[Stored records]
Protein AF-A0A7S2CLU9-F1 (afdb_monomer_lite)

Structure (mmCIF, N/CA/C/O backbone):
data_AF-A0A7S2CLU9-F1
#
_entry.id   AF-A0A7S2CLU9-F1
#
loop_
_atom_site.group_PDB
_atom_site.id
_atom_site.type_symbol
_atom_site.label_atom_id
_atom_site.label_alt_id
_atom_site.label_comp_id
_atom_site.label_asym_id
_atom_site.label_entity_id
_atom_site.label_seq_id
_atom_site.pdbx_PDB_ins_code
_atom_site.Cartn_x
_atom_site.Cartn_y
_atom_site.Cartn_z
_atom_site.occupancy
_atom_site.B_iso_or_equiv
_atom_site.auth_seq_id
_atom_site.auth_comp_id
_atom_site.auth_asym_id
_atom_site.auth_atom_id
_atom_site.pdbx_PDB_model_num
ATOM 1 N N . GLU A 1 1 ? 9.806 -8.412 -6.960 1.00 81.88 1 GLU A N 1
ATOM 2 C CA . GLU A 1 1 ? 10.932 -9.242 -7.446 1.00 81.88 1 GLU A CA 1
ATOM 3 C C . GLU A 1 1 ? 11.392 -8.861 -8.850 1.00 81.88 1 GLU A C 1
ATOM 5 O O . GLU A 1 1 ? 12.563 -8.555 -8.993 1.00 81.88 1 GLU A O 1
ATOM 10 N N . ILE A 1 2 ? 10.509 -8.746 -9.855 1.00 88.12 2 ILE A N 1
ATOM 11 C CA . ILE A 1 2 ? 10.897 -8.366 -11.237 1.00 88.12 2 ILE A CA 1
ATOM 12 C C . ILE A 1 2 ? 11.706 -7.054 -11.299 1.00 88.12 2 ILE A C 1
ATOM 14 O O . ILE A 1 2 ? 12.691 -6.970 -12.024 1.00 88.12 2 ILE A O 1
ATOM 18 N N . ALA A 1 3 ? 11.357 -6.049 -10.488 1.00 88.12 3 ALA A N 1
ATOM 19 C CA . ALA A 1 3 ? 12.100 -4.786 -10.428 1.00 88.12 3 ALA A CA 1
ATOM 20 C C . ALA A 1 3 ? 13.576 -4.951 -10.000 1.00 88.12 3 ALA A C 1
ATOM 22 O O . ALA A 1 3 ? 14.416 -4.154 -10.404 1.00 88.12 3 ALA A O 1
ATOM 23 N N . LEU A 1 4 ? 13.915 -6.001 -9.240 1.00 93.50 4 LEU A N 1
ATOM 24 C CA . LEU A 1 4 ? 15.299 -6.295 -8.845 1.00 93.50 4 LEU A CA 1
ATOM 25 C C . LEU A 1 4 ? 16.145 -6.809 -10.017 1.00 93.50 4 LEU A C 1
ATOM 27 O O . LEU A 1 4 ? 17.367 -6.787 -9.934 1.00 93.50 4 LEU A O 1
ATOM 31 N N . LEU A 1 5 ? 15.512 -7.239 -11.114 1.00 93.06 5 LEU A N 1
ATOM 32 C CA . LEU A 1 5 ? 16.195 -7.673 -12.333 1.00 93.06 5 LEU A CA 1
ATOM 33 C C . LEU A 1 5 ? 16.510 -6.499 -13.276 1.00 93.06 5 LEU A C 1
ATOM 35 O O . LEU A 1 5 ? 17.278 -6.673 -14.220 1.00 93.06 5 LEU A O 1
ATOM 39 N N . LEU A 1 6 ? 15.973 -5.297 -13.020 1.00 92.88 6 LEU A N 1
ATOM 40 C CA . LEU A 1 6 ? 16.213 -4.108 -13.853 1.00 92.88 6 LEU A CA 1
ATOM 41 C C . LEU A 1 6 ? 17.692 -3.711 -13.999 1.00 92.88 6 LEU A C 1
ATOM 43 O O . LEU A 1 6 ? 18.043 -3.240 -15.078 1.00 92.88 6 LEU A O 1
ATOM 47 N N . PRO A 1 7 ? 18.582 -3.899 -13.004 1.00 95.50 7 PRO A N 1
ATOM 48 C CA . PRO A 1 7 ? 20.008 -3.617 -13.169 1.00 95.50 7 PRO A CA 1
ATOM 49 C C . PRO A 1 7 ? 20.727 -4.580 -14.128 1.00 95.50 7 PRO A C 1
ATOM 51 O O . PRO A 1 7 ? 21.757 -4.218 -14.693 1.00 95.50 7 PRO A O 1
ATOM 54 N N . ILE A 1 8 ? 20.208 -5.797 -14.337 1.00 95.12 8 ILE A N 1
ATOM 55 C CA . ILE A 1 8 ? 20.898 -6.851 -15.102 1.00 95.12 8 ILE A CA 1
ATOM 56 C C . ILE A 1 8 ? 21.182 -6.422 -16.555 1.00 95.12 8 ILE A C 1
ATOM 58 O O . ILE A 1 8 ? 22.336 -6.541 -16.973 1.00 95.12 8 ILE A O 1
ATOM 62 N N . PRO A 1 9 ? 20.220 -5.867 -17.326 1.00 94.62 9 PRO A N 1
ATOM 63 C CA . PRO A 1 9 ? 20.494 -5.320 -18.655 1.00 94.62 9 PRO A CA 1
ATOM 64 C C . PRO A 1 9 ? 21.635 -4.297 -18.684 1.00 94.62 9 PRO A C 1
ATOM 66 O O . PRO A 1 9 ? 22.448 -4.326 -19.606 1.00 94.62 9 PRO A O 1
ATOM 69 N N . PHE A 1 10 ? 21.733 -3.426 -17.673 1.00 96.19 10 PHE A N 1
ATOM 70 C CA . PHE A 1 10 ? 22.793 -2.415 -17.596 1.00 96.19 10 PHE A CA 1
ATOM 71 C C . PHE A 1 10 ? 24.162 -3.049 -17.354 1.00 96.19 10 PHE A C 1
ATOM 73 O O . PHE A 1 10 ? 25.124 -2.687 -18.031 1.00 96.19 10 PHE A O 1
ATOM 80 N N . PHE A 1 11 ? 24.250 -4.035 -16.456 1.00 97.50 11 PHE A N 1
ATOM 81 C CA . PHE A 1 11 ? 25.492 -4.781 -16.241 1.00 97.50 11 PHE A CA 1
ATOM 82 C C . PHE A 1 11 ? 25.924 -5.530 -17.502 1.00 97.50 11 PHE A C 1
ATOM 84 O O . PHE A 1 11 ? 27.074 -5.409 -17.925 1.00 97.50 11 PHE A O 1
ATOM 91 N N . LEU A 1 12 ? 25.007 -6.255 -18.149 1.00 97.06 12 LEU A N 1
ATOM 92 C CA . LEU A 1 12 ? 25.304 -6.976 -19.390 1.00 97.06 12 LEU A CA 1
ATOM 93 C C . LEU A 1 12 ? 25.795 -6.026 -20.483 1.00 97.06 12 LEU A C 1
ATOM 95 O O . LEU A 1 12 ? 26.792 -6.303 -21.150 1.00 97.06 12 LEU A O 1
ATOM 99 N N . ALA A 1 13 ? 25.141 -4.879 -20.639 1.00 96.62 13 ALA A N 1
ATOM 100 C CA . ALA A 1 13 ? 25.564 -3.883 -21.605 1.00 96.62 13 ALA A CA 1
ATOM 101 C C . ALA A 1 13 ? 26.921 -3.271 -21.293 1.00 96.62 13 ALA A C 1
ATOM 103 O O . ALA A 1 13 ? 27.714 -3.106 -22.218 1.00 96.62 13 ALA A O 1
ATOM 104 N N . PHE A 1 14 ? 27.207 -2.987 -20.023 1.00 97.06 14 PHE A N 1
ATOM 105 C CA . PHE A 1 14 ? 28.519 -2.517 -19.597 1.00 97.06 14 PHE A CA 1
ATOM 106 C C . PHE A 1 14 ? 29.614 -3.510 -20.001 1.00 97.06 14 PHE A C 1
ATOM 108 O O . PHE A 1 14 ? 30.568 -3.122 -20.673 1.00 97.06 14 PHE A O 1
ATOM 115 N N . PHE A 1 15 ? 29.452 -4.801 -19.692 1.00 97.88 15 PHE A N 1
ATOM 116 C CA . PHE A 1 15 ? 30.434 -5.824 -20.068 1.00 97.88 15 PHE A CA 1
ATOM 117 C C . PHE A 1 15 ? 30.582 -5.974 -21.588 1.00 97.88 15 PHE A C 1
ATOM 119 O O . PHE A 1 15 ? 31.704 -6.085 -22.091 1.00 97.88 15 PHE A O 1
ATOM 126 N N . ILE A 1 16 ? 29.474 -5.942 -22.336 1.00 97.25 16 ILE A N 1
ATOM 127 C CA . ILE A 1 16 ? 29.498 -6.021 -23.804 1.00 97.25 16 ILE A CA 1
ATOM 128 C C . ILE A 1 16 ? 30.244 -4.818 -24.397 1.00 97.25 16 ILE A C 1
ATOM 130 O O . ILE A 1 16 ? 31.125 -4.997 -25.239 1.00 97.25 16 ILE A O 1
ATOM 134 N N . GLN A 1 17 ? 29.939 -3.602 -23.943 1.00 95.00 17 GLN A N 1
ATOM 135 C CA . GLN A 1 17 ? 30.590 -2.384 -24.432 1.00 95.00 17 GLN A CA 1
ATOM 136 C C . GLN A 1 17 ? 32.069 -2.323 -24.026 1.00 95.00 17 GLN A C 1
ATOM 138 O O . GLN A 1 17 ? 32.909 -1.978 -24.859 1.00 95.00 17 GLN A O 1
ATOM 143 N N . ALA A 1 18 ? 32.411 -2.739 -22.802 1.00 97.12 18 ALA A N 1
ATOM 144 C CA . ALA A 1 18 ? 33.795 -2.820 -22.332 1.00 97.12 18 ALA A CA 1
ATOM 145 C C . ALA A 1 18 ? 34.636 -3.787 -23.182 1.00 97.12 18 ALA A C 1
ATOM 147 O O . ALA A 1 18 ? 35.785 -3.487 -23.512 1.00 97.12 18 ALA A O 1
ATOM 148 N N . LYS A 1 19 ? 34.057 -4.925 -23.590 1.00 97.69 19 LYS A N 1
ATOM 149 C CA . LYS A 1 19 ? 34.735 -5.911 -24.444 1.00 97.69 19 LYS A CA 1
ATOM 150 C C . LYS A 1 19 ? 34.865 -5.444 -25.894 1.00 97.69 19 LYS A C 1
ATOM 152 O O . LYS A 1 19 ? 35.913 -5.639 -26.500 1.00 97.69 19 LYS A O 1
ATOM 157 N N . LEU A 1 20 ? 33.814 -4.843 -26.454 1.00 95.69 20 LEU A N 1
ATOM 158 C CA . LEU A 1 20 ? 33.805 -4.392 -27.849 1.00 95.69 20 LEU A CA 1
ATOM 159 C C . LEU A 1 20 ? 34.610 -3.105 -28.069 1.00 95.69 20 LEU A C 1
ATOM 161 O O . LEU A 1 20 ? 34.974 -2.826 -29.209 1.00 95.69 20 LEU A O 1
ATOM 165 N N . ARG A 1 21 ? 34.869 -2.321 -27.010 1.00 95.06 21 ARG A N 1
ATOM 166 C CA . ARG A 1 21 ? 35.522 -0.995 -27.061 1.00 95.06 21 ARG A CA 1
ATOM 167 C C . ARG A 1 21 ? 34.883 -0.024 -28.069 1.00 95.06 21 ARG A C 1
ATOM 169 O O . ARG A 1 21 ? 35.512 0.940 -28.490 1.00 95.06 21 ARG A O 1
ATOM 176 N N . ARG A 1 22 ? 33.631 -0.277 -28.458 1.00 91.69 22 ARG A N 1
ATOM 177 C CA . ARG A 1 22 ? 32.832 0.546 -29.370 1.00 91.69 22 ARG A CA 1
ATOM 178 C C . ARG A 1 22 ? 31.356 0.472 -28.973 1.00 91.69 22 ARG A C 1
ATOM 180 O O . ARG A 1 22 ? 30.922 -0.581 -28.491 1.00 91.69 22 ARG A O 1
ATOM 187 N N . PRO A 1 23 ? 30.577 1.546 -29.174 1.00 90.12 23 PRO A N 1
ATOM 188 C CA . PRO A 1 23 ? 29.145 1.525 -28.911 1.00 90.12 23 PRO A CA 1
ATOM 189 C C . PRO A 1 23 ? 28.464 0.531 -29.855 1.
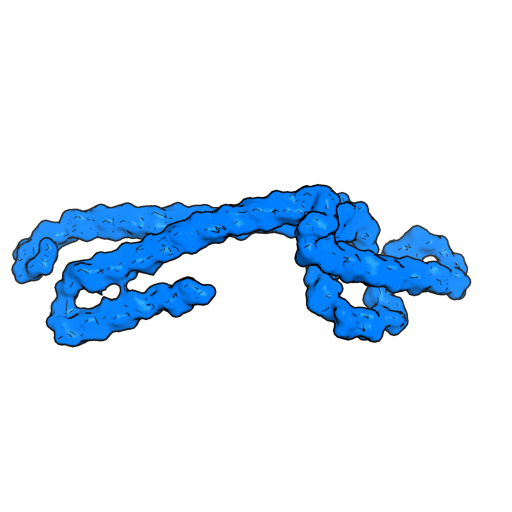00 90.12 23 PRO A C 1
ATOM 191 O O . PRO A 1 23 ? 28.598 0.614 -31.072 1.00 90.12 23 PRO A O 1
ATOM 194 N N . HIS A 1 24 ? 27.736 -0.428 -29.287 1.00 92.44 24 HIS A N 1
ATOM 195 C CA . HIS A 1 24 ? 26.960 -1.394 -30.056 1.00 92.44 24 HIS A CA 1
ATOM 196 C C . HIS A 1 24 ? 25.482 -1.009 -30.006 1.00 92.44 24 HIS A C 1
ATOM 198 O O . HIS A 1 24 ? 24.863 -1.044 -28.938 1.00 92.44 24 HIS A O 1
ATOM 204 N N . LYS A 1 25 ? 24.910 -0.649 -31.160 1.00 90.19 25 LYS A N 1
ATOM 205 C CA . LYS A 1 25 ? 23.543 -0.120 -31.263 1.00 90.19 25 LYS A CA 1
ATOM 206 C C . LYS A 1 25 ? 22.503 -1.014 -30.602 1.00 90.19 25 LYS A C 1
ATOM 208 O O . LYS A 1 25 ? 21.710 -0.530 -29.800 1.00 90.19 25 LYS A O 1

Task statement
Reproduce exactly the lines that run from the line holding "ATOM 159 C C" through the final line of the entries, and omit every picture.

Result
ATOM 159 C C . LEU A 1 20 ? 34.610 -3.105 -28.069 1.00 95.69 20 LEU A C 1
ATOM 161 O O . LEU A 1 20 ? 34.974 -2.826 -29.209 1.00 95.69 20 LEU A O 1
ATOM 165 N N . ARG A 1 21 ? 34.869 -2.321 -27.010 1.00 95.06 21 ARG A N 1
ATOM 166 C CA . ARG A 1 21 ? 35.522 -0.995 -27.061 1.00 95.06 21 ARG A CA 1
ATOM 167 C C . ARG A 1 21 ? 34.883 -0.024 -28.069 1.00 95.06 21 ARG A C 1
ATOM 169 O O . ARG A 1 21 ? 35.512 0.940 -28.490 1.00 95.06 21 ARG A O 1
ATOM 176 N N . ARG A 1 22 ? 33.631 -0.277 -28.458 1.00 91.69 22 ARG A N 1
ATOM 177 C CA . ARG A 1 22 ? 32.832 0.546 -29.370 1.00 91.69 22 ARG A CA 1
ATOM 178 C C . ARG A 1 22 ? 31.356 0.472 -28.973 1.00 91.69 22 ARG A C 1
ATOM 180 O O . ARG A 1 22 ? 30.922 -0.581 -28.491 1.00 91.69 22 ARG A O 1
ATOM 187 N N . PRO A 1 23 ? 30.577 1.546 -29.174 1.00 90.12 23 PRO A N 1
ATOM 188 C CA . PRO A 1 23 ? 29.145 1.525 -28.911 1.00 90.12 23 PRO A CA 1
ATOM 189 C C . PRO A 1 23 ? 28.464 0.531 -29.855 1.
00 90.12 23 PRO A C 1
ATOM 191 O O . PRO A 1 23 ? 28.598 0.614 -31.072 1.00 90.12 23 PRO A O 1
ATOM 194 N N . HIS A 1 24 ? 27.736 -0.428 -29.287 1.00 92.44 24 HIS A N 1
ATOM 195 C CA . HIS A 1 24 ? 26.960 -1.394 -30.056 1.00 92.44 24 HIS A CA 1
ATOM 196 C C . HIS A 1 24 ? 25.482 -1.009 -30.006 1.00 92.44 24 HIS A C 1
ATOM 198 O O . HIS A 1 24 ? 24.863 -1.044 -28.938 1.00 92.44 24 HIS A O 1
ATOM 204 N N . LYS A 1 25 ? 24.910 -0.649 -31.160 1.00 90.19 25 LYS A N 1
ATOM 205 C CA . LYS A 1 25 ? 23.543 -0.120 -31.263 1.00 90.19 25 LYS A CA 1
ATOM 206 C C . LYS A 1 25 ? 22.503 -1.014 -30.602 1.00 90.19 25 LYS A C 1
ATOM 208 O O . LYS A 1 25 ? 21.710 -0.530 -29.800 1.00 90.19 25 LYS A O 1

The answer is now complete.